For as long as I’ve worked, I’ve worked hard. I reckon anyway.
You have to learn how to do it. If you’re lucky in your life, you’ll find yourself at some stage surrounded by extraordinarily driven people who found their life’s work. They’ll show you how to harness your own spirit and pour it into something you believe is worth achieving. You’ll learn how to focus, to the exclusion of all other things on the goals you’ve set, how to grind, graft and persist, especially when it gets hard.
You’ll learn that to be successful requires sacrifice. The rewards can be enormous, but there are things you’re going to need to do, and times you’re going to need to put in, when you’d much prefer to be doing something else. It’s not in the genes. Those that work hard were taught how by something, someone in their past.
I learned from a guy named Graham.
As my instructing master tradesman, Graham showed me that it’s true, you don’t have to be the most talented. You have to be the most dedicated. He worked longer, harder than the boss, and the boss knew it. For Graham, it meant job security and more money than the other guys. For me, it meant hope. I wanted an edge, and I now knew that although Graham was as smart as a whip, any dumb arse could work hard if he put his mind to it. I would be that dumb arse!
If you’re lucky in your life, you’ll meet a guy like Graham.
Years later, I met another hard worker. Brian.
In the meantime, I’d made a habit of putting my job first. I gave away footy, I put in long hours. I’d begin with US sales calls at 4.00am and do EU support calls in the evening. I began whittling back my sleeping hours, fifteen or twenty minutes at a time, until I became functional on about 4 sleep hours a day. Later on I would be overseas up to ten weeks a year. I missed anniversaries, birthday dinners, even seeing my kids first steps. I made sure that I was hungrier, harder and more driven than anyone I thought might threaten to match me.
Brian wasn’t bothered about trying to match me.
After 25 years in software development and in business, Brian was more than ready to let somebody else have a go. He’d been up and down, but when I met him, Brian was in a good place, ready to teach me the ropes of project leadership.
I knew Brian had a lot to teach me about software, but I thought I could teach him a thing or two about working. No matter what I did though, I couldn’t seem to move him to compliment me on my staying power. We became friends. He and his family spent time with mine. He saw my routine and as eager as I was that it impress him, he remained unenthusiastically bemused.
Then one hot Friday afternoon at 4:00pm, Brian said “Adrian, I’m calling that the end of the working week”
“Ah, yeah mate, just got a few more things to do” I responded, without looking up.
Equal to the challenge, Brian closed my laptop as I typed. Staring straight into me, through gritted teeth he went on.
“Go Home. Get Rachel and the kids. Take them to the beach. There’s still a lot of light left in the day”
His tone and stare grew more intense still, then out of nowhere…
“Listen to me now. I’ve seen guys that worked like you before. I’ve known a few since I started out…… Adrian they’re all divorced. They don’t know their kids or their wives because they stayed at the office long after they should have been home. Night after night, month after month. When they did spend time with their families, they couldn’t switch off. They were absent, even though they were present…know what I mean? Eventually it takes its toll. Now really listen Adrian. I’ve seen family after family broken up by this stuff in the name of a career or a project and for what? A computer program?”

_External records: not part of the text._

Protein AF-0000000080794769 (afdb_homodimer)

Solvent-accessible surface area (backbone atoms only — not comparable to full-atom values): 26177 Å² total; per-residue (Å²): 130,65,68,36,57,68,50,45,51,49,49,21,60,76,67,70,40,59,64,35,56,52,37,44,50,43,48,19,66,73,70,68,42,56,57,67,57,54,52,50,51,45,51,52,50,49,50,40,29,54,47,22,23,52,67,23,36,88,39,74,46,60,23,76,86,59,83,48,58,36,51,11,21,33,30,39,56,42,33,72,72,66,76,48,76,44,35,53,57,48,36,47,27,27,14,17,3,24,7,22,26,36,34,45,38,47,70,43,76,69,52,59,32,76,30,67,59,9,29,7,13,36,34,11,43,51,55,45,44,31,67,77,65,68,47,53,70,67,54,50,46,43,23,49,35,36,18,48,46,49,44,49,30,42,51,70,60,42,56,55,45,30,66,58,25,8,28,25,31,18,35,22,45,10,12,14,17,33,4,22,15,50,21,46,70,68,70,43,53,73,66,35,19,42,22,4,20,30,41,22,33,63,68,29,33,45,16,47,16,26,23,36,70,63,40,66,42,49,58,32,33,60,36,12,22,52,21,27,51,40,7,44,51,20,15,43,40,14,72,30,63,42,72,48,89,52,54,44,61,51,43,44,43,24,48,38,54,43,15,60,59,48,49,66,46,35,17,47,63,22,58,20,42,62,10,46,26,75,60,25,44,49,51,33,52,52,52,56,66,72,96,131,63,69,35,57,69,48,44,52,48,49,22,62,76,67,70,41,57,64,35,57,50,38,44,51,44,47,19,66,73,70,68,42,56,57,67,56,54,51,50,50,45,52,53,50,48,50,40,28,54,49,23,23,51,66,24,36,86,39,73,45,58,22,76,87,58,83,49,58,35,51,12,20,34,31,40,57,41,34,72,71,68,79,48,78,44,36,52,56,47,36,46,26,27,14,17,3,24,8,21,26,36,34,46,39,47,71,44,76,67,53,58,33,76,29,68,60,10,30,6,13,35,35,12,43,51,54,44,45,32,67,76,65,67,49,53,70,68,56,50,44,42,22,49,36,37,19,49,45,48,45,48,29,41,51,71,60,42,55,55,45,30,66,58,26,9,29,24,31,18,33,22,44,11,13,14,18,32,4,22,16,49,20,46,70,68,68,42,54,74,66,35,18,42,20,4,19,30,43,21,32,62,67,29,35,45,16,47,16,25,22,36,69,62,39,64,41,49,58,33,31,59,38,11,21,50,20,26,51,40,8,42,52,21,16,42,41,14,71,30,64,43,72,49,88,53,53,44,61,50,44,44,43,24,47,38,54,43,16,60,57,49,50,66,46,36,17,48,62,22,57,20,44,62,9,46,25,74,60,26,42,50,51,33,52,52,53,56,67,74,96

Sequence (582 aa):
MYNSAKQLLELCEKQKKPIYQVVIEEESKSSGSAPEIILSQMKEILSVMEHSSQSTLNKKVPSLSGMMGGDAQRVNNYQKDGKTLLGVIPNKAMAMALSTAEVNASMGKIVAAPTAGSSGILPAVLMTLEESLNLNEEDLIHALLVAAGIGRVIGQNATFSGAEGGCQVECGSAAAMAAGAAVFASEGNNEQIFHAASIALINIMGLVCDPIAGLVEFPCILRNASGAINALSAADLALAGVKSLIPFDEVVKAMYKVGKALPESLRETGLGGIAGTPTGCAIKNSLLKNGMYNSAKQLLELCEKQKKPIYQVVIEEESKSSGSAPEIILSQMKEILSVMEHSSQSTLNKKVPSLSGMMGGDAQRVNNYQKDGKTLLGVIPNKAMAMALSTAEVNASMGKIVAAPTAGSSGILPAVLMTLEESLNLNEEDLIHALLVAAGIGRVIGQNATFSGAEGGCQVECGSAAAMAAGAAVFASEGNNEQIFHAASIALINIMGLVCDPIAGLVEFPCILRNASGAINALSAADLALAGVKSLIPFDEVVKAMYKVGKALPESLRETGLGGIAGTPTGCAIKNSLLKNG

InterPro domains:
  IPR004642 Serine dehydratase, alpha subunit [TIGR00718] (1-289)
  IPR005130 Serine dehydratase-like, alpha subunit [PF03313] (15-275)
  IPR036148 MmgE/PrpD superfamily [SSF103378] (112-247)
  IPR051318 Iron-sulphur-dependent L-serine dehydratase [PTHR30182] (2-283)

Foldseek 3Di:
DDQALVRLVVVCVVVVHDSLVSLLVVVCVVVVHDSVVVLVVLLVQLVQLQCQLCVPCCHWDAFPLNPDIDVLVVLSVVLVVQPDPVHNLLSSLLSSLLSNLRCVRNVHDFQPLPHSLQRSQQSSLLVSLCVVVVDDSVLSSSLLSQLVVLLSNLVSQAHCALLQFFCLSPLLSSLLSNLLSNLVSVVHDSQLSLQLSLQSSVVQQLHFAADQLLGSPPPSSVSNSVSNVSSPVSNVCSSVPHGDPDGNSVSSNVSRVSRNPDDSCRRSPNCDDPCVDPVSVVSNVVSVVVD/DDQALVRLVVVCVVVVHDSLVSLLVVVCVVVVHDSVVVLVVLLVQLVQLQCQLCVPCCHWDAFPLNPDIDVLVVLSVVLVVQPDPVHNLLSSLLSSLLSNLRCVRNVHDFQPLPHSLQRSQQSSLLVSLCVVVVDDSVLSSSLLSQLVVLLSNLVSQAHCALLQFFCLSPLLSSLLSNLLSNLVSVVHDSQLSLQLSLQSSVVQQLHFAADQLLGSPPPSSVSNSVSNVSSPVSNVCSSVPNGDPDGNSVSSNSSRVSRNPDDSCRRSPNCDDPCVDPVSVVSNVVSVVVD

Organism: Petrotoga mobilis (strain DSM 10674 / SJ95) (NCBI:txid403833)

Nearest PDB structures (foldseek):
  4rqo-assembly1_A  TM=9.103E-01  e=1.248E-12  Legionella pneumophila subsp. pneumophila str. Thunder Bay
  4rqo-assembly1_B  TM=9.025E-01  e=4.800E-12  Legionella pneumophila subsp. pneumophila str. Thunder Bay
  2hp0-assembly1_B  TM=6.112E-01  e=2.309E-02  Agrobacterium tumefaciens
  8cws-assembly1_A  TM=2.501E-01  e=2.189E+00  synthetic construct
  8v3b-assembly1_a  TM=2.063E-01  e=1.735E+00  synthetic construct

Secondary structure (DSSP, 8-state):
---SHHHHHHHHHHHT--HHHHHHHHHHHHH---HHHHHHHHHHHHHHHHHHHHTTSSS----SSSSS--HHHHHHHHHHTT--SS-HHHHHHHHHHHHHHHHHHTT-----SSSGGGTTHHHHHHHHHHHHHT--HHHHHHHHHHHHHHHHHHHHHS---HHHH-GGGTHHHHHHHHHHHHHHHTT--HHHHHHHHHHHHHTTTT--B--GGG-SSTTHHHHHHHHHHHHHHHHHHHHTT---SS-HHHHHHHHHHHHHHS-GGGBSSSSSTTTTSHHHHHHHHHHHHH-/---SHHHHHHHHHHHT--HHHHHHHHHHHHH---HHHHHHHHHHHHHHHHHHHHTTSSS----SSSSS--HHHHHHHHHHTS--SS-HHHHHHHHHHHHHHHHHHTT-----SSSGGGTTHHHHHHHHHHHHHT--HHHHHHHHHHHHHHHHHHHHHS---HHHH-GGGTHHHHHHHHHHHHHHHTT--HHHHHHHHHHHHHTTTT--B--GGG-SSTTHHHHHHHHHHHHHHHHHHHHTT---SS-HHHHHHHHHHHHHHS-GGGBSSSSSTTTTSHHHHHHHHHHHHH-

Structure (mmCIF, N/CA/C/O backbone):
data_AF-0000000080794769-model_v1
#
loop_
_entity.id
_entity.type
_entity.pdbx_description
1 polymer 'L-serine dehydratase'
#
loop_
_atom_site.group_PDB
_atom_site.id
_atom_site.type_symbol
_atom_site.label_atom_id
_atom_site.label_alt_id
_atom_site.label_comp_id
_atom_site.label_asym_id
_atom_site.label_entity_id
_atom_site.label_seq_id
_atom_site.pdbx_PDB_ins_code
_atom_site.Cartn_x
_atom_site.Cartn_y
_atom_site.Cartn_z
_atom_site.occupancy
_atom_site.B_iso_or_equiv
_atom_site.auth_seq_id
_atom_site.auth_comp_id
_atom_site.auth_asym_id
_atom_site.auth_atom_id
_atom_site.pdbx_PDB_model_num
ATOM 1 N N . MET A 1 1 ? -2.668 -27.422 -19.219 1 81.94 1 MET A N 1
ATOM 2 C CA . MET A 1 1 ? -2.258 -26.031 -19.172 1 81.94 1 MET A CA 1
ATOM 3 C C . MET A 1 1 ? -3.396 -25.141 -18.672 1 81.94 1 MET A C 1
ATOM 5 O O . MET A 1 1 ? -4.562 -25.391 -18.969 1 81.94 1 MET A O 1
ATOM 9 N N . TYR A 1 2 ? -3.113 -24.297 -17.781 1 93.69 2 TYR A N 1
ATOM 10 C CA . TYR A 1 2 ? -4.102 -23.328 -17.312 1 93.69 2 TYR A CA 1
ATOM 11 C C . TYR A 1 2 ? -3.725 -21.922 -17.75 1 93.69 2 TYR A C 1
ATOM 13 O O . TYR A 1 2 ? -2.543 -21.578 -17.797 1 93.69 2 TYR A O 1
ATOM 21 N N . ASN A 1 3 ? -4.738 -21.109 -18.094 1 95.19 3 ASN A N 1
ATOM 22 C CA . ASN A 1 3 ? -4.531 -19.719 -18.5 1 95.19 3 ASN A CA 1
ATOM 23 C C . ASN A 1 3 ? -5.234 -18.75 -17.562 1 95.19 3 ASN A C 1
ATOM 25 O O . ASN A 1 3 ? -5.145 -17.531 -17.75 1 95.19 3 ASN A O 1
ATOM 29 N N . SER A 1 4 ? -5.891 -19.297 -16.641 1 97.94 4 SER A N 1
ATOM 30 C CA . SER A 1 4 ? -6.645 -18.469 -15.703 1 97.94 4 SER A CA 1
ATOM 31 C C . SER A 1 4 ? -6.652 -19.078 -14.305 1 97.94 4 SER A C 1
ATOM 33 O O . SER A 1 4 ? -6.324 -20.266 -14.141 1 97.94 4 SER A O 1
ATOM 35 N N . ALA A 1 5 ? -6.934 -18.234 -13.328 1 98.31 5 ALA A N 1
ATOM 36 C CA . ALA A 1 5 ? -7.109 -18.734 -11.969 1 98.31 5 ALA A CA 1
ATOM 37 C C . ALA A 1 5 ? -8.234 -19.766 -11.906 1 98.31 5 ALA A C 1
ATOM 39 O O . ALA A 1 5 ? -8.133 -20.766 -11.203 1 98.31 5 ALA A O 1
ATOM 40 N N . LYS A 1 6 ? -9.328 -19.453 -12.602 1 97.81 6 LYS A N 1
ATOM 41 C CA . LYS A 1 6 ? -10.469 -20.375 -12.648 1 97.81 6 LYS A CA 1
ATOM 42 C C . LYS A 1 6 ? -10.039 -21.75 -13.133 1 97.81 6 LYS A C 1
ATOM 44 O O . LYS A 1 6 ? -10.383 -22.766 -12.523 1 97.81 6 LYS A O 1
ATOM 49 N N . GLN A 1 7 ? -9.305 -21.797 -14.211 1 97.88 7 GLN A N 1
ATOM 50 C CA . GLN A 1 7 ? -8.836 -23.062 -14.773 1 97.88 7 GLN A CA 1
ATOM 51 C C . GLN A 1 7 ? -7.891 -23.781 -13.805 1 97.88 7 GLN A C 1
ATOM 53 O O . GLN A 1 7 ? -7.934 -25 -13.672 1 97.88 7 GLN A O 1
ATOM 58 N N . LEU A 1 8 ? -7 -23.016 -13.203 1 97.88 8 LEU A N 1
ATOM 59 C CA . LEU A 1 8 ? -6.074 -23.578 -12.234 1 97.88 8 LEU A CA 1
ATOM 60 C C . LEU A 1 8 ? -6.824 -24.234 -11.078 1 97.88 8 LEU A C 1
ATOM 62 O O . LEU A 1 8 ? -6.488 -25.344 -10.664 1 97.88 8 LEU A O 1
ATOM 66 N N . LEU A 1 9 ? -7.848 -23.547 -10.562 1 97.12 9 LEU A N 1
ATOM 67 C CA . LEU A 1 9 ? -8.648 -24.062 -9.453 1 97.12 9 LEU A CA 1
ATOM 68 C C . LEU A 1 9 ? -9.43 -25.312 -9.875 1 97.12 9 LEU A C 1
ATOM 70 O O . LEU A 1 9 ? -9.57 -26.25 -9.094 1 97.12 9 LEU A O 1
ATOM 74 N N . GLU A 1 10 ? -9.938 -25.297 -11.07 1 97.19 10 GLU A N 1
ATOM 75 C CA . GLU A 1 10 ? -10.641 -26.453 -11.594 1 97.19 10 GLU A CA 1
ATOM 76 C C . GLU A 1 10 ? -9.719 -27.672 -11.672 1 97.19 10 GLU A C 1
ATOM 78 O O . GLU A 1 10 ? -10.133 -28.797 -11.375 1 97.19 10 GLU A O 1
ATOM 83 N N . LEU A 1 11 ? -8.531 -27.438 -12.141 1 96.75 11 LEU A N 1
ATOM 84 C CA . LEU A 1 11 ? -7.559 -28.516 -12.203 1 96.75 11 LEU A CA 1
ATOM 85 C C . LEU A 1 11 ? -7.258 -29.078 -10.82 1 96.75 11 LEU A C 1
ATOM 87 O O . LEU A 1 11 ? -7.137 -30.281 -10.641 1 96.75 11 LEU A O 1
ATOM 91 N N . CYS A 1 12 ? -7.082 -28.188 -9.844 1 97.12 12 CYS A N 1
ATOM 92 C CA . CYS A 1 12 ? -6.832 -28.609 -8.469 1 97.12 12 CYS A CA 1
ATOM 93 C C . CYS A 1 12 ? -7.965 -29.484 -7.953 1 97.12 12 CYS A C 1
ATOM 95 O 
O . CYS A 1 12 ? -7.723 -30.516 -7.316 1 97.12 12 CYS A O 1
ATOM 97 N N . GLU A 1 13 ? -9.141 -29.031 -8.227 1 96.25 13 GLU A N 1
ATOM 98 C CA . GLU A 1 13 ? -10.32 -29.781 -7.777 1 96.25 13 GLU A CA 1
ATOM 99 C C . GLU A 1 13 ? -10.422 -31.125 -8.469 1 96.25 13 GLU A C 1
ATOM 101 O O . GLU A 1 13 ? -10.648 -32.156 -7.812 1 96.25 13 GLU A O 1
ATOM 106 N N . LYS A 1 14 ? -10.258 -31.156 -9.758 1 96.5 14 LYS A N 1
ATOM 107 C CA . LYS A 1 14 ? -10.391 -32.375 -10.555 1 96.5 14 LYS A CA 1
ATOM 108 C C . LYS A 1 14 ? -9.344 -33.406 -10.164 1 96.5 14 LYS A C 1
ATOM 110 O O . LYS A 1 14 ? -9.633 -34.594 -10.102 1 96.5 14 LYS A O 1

Brian preferred the term “programmer” to “developer”. Raised in the game on punch cards and then on to bit level code, he considered that even as we built web technology, we were all still doing the same thing. Writing computer programs. Brian loved software as much as anyone I’ve ever known. He owed all he owned to software and when he worked on his code, he was raised into a state of contentedness and satisfaction known in very few other professions I’ve seen. He “got it”, and yet, Brian continued . . .
“What do these guys have to show for it? At the end of the day, they made a computer program.”
His voice began to trail off. He looked out of the window and concluded
“Just a bloody stupid fucking computer program.”
If you’re lucky in your life, you’ll meet a guy like Brian. If you’re clever, you’ll never forget how lucky you are.